BRIEF
Return the following from the records below: each line, word for word, starting with the line that contains "Protein AF-A0A954QH09-F1 (afdb_monomer)" and going on through the line that contains "pLDDT: mean 78.67, std", with nothing outside that range.

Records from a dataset

______________________________

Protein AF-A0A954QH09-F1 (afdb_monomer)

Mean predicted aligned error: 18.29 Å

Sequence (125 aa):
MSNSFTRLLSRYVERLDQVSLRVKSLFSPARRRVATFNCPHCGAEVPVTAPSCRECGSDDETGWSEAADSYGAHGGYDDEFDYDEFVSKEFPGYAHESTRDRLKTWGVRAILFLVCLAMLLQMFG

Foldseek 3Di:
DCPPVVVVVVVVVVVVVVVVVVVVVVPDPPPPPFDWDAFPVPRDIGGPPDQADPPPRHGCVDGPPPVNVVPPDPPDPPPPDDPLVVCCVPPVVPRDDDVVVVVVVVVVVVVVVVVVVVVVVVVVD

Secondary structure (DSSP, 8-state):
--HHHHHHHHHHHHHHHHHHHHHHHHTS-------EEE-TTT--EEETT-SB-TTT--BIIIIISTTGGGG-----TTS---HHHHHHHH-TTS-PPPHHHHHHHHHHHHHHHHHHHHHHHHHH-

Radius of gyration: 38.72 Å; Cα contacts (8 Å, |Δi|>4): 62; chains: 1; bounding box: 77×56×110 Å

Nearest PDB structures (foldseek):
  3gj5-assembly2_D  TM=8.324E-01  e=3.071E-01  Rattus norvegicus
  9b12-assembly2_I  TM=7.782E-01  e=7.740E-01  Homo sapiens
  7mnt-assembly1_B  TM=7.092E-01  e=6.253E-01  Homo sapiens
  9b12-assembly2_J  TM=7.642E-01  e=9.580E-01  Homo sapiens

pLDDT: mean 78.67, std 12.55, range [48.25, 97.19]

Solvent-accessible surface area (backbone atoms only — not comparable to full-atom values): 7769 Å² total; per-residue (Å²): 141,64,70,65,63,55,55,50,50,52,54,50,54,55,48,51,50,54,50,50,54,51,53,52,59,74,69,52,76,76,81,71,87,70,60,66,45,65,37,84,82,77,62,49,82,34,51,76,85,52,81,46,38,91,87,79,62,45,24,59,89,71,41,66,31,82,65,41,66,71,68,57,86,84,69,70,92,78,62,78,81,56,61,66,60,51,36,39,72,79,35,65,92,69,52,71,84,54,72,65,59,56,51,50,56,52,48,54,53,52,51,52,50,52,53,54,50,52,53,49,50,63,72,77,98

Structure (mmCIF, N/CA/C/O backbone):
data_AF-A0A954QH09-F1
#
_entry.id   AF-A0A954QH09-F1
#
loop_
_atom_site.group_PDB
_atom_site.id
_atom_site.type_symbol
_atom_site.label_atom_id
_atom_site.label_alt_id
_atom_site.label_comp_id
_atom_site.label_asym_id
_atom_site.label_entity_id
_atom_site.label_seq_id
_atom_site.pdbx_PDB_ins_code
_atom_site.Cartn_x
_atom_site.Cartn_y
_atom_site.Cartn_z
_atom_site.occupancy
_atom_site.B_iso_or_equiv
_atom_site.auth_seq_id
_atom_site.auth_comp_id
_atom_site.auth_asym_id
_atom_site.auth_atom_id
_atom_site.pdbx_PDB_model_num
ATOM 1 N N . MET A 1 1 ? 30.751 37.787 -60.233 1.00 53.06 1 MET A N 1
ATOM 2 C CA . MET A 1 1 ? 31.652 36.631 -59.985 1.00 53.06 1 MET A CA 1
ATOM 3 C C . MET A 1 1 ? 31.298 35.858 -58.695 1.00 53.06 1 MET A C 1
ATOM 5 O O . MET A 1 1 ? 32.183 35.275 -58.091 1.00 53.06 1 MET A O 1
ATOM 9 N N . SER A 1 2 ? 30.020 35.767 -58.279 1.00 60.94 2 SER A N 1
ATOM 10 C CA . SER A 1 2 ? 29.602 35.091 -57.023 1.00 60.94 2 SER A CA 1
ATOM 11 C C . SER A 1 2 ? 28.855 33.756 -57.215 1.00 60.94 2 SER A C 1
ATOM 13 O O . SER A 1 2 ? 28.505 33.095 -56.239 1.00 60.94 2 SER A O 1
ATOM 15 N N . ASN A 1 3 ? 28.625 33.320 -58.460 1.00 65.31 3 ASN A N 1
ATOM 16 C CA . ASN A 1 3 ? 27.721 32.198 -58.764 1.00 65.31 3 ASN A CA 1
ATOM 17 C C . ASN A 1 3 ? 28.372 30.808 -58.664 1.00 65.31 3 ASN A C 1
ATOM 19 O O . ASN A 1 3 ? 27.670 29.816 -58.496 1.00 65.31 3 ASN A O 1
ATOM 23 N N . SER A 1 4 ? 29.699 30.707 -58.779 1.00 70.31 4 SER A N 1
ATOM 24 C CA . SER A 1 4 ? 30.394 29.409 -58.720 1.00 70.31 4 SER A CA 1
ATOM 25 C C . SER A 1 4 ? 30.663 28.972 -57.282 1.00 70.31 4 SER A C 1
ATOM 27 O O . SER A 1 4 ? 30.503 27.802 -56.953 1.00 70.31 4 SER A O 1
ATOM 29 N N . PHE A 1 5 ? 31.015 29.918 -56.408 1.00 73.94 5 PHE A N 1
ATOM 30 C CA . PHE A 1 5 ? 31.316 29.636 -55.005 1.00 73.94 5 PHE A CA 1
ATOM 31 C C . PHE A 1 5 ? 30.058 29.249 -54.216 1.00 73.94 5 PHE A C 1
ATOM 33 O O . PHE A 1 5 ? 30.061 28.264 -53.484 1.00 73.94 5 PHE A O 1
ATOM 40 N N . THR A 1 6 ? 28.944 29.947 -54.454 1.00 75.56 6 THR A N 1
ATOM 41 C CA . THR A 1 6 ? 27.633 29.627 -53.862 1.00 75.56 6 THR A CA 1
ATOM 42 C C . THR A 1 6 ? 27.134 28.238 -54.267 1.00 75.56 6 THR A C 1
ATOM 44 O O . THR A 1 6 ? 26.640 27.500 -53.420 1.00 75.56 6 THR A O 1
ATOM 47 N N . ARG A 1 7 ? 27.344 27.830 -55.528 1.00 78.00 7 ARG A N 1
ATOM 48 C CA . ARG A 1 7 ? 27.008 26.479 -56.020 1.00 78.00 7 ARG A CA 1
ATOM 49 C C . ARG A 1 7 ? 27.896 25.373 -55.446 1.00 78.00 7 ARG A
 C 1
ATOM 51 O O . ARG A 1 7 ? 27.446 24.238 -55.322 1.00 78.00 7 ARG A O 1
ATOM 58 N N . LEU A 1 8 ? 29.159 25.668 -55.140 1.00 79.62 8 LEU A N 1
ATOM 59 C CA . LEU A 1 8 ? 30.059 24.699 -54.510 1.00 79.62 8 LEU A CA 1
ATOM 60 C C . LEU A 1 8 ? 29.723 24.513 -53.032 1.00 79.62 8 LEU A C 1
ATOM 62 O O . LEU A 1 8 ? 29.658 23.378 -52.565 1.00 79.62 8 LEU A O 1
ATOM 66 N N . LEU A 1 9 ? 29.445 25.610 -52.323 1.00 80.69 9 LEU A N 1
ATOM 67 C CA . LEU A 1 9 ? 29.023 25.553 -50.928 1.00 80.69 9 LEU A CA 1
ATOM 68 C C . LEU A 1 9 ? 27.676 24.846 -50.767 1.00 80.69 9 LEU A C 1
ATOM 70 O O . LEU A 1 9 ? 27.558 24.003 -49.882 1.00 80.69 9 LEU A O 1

______________________________

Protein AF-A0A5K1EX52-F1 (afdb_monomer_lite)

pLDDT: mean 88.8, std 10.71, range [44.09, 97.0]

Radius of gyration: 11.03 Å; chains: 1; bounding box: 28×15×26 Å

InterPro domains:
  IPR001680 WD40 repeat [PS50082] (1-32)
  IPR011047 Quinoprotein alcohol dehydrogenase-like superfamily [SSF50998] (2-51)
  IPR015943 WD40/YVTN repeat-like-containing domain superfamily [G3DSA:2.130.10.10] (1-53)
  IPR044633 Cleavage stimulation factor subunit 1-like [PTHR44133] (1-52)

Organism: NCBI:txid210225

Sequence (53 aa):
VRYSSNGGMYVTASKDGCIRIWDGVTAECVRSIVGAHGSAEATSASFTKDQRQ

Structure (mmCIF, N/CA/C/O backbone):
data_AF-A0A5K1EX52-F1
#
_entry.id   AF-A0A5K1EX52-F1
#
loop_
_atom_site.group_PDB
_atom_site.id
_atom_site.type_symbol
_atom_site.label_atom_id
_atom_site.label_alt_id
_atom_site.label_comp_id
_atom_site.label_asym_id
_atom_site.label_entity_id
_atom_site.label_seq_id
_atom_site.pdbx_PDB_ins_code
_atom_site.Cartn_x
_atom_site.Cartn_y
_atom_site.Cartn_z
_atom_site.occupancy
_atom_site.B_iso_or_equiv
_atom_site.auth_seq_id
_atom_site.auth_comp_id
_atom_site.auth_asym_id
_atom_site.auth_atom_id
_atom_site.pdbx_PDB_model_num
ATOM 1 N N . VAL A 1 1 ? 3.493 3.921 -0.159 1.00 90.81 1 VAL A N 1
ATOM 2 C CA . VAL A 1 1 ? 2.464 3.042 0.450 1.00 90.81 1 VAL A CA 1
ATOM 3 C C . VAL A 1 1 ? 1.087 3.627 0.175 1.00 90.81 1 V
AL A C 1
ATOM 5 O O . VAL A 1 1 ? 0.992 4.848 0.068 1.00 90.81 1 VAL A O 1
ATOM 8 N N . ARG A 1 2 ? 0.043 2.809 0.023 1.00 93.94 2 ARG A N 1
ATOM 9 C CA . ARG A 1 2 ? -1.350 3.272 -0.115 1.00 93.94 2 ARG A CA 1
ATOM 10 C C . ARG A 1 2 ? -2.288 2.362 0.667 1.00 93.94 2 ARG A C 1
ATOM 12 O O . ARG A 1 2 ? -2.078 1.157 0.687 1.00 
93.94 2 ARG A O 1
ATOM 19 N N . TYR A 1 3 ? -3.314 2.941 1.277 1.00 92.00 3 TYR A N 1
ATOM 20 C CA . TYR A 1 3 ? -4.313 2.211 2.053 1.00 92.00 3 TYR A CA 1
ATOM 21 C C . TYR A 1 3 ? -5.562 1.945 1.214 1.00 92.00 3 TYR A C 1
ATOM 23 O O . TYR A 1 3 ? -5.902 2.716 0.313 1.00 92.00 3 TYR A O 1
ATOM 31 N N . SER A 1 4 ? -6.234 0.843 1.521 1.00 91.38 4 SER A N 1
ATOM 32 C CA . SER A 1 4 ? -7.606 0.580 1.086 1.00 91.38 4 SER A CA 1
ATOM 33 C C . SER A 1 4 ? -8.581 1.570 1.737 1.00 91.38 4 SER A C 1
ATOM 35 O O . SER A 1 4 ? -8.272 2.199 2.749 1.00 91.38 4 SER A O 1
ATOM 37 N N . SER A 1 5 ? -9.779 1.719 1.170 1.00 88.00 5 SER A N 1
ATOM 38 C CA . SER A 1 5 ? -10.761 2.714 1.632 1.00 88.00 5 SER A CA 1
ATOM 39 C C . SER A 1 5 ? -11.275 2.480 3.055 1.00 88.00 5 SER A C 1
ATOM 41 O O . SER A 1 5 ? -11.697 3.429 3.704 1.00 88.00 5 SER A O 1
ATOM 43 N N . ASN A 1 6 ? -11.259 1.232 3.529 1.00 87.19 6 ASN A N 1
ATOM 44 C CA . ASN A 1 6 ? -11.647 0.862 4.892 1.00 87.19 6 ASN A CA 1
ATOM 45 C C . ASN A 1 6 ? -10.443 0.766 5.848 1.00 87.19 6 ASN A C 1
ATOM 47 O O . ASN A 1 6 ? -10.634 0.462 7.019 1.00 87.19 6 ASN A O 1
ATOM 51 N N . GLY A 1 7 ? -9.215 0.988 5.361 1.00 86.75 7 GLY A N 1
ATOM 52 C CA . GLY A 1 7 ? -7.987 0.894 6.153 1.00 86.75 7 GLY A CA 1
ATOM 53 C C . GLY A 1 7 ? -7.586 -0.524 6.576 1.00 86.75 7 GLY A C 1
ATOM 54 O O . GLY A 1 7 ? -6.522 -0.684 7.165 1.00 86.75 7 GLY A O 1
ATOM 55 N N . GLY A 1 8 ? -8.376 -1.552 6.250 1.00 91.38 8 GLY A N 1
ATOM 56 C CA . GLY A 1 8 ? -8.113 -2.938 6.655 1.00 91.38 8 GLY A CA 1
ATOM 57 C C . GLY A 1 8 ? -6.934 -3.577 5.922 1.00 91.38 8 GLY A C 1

______________________________

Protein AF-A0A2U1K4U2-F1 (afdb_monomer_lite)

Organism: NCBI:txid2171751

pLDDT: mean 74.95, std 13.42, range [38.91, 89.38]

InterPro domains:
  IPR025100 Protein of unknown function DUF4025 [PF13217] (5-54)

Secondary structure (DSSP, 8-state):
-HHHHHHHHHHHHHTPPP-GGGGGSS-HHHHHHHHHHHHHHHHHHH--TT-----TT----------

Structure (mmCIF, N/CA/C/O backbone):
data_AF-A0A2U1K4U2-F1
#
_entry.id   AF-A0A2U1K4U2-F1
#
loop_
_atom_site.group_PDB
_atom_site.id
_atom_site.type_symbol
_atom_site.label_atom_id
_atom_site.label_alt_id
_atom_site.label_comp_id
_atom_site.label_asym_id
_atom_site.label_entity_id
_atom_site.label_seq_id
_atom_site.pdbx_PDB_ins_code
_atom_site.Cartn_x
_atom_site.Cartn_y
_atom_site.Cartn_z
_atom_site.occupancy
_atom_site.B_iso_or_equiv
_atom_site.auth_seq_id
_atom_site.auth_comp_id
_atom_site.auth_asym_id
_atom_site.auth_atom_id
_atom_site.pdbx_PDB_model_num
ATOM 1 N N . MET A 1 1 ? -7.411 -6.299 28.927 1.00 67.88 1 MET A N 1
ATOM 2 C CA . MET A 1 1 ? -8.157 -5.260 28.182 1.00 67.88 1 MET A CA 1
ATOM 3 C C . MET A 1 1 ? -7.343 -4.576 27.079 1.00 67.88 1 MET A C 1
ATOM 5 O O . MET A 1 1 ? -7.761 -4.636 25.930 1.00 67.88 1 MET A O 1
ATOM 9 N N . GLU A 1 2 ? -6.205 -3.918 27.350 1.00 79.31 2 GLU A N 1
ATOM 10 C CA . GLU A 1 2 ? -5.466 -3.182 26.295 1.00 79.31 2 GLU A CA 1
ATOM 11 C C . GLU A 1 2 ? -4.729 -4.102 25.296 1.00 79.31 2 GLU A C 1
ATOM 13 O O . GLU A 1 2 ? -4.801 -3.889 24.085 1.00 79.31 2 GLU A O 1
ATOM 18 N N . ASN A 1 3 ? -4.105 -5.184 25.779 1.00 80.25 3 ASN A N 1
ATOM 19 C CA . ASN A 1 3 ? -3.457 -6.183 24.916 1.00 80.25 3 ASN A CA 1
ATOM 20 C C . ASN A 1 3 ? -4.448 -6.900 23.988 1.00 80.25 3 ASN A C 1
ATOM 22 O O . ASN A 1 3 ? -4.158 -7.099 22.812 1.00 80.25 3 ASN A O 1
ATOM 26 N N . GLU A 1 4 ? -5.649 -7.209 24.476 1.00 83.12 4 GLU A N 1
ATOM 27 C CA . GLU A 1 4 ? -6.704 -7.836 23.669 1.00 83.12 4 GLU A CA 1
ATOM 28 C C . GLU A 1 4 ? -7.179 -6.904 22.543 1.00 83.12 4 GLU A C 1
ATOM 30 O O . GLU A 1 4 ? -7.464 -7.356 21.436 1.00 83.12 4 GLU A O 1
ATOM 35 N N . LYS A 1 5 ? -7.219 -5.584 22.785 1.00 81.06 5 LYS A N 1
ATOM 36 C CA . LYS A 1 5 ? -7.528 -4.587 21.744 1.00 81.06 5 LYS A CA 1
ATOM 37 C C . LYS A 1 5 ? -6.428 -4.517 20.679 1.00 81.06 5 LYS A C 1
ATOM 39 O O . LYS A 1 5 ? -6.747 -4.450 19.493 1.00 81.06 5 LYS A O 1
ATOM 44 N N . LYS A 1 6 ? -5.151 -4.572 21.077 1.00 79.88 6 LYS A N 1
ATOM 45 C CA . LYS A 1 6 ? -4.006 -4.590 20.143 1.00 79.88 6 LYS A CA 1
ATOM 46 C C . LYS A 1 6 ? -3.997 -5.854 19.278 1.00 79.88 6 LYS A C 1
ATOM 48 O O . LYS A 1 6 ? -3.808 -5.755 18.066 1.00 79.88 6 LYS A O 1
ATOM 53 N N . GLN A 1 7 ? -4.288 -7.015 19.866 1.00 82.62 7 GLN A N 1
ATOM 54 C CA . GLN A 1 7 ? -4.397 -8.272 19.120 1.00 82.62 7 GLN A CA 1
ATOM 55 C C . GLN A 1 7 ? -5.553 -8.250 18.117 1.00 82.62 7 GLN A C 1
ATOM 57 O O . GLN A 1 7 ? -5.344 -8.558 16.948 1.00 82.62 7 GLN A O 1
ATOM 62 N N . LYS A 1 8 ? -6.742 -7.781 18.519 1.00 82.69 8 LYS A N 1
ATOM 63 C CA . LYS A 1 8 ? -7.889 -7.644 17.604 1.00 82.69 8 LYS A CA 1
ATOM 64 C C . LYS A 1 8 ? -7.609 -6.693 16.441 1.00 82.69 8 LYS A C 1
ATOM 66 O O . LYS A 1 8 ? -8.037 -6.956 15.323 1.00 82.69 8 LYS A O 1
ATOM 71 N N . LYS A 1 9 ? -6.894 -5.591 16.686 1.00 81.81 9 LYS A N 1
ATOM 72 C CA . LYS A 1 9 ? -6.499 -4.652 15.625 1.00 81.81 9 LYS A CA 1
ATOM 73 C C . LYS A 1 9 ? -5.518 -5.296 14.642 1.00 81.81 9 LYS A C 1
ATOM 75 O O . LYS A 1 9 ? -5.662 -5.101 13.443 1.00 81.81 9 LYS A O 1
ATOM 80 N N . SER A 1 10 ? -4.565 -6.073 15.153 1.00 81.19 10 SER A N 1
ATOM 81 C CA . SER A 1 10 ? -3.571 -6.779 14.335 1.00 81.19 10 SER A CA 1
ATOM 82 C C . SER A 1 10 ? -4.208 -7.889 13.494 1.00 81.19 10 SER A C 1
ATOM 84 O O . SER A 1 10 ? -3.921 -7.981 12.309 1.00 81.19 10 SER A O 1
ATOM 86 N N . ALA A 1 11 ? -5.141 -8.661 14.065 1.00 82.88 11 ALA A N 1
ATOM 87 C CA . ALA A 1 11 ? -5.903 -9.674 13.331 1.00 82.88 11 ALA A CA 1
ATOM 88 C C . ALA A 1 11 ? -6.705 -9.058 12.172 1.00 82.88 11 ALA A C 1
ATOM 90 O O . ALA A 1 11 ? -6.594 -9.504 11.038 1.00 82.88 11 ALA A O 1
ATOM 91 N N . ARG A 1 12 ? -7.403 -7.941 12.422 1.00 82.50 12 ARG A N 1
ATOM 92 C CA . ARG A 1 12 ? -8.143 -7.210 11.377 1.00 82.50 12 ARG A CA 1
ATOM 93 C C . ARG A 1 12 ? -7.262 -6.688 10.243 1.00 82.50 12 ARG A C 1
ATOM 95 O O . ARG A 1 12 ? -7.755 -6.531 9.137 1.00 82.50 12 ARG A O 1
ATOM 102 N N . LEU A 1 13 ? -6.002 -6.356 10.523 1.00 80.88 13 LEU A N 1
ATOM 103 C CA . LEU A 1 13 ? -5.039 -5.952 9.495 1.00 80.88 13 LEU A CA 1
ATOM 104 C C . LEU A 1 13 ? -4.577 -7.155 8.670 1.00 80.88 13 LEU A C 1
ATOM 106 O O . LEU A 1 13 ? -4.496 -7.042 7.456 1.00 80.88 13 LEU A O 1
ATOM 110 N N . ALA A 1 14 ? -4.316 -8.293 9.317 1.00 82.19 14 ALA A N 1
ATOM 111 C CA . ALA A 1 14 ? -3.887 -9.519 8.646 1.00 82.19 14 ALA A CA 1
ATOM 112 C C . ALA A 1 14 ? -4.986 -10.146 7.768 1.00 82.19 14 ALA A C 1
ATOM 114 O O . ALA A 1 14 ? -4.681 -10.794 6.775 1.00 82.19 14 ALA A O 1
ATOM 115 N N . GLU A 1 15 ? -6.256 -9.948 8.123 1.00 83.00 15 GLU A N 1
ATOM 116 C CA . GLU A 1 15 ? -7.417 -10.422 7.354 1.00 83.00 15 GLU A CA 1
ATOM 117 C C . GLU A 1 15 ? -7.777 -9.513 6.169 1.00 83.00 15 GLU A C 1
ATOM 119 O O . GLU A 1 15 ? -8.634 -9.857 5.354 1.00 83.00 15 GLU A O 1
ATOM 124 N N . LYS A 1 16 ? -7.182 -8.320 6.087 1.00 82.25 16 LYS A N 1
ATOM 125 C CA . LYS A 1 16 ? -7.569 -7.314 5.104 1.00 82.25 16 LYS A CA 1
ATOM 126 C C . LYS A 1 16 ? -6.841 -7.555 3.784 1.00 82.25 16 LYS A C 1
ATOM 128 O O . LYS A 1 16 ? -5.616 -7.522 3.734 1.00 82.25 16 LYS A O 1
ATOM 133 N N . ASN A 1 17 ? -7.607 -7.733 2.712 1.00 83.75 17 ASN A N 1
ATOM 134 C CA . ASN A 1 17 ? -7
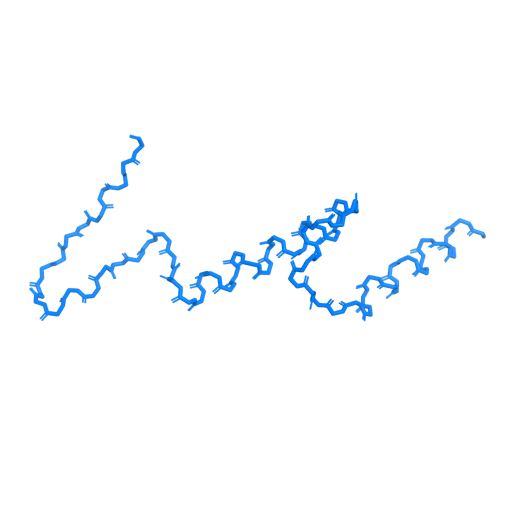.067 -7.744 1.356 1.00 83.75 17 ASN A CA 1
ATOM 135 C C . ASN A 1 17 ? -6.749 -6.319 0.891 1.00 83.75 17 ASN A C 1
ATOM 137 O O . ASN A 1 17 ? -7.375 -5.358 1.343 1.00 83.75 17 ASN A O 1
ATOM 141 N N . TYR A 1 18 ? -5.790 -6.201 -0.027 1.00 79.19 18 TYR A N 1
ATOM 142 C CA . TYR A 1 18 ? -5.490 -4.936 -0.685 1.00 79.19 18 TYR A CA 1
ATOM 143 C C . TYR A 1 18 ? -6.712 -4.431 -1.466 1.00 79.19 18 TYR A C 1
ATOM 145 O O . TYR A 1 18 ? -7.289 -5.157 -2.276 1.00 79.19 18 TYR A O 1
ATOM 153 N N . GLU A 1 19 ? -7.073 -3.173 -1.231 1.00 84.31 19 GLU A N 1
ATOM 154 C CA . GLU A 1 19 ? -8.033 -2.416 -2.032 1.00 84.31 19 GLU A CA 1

______________________________

RESULT OF THIS EXERCISE
Protein AF-A0A954QH09-F1 (afdb_monomer)

Mean predicted aligned error: 18.29 Å

Sequence (125 aa):
MSNSFTRLLSRYVERLDQVSLRVKSLFSPARRRVATFNCPHCGAEVPVTAPSCRECGSDDETGWSEAADSYGAHGGYDDEFDYDEFVSKEFPGYAHESTRDRLKTWGVRAILFLVCLAMLLQMFG

Foldseek 3Di:
DCPPVVVVVVVVVVVVVVVVVVVVVVPDPPPPPFDWDAFPVPRDIGGPPDQADPPPRHGCVDGPPPVNVVPPDPPDPPPPDDPLVVCCVPPVVPRDDDVVVVVVVVVVVVVVVVVVVVVVVVVVD

Secondary structure (DSSP, 8-state):
--HHHHHHHHHHHHHHHHHHHHHHHHTS-------EEE-TTT--EEETT-SB-TTT--BIIIIISTTGGGG-----TTS---HHHHHHHH-TTS-PPPHHHHHHHHHHHHHHHHHHHHHHHHHH-

Radius of gyration: 38.72 Å; Cα contacts (8 Å, |Δi|>4): 62; chains: 1; bounding box: 77×56×110 Å

Nearest PDB structures (foldseek):
  3gj5-assembly2_D  TM=8.324E-01  e=3.071E-01  Rattus norvegicus
  9b12-assembly2_I  TM=7.782E-01  e=7.740E-01  Homo sapiens
  7mnt-assembly1_B  TM=7.092E-01  e=6.253E-01  Homo sapiens
  9b12-assembly2_J  TM=7.642E-01  e=9.580E-01  Homo sapiens

pLDDT: mean 78.67, std 12.55, range [48.25, 97.19]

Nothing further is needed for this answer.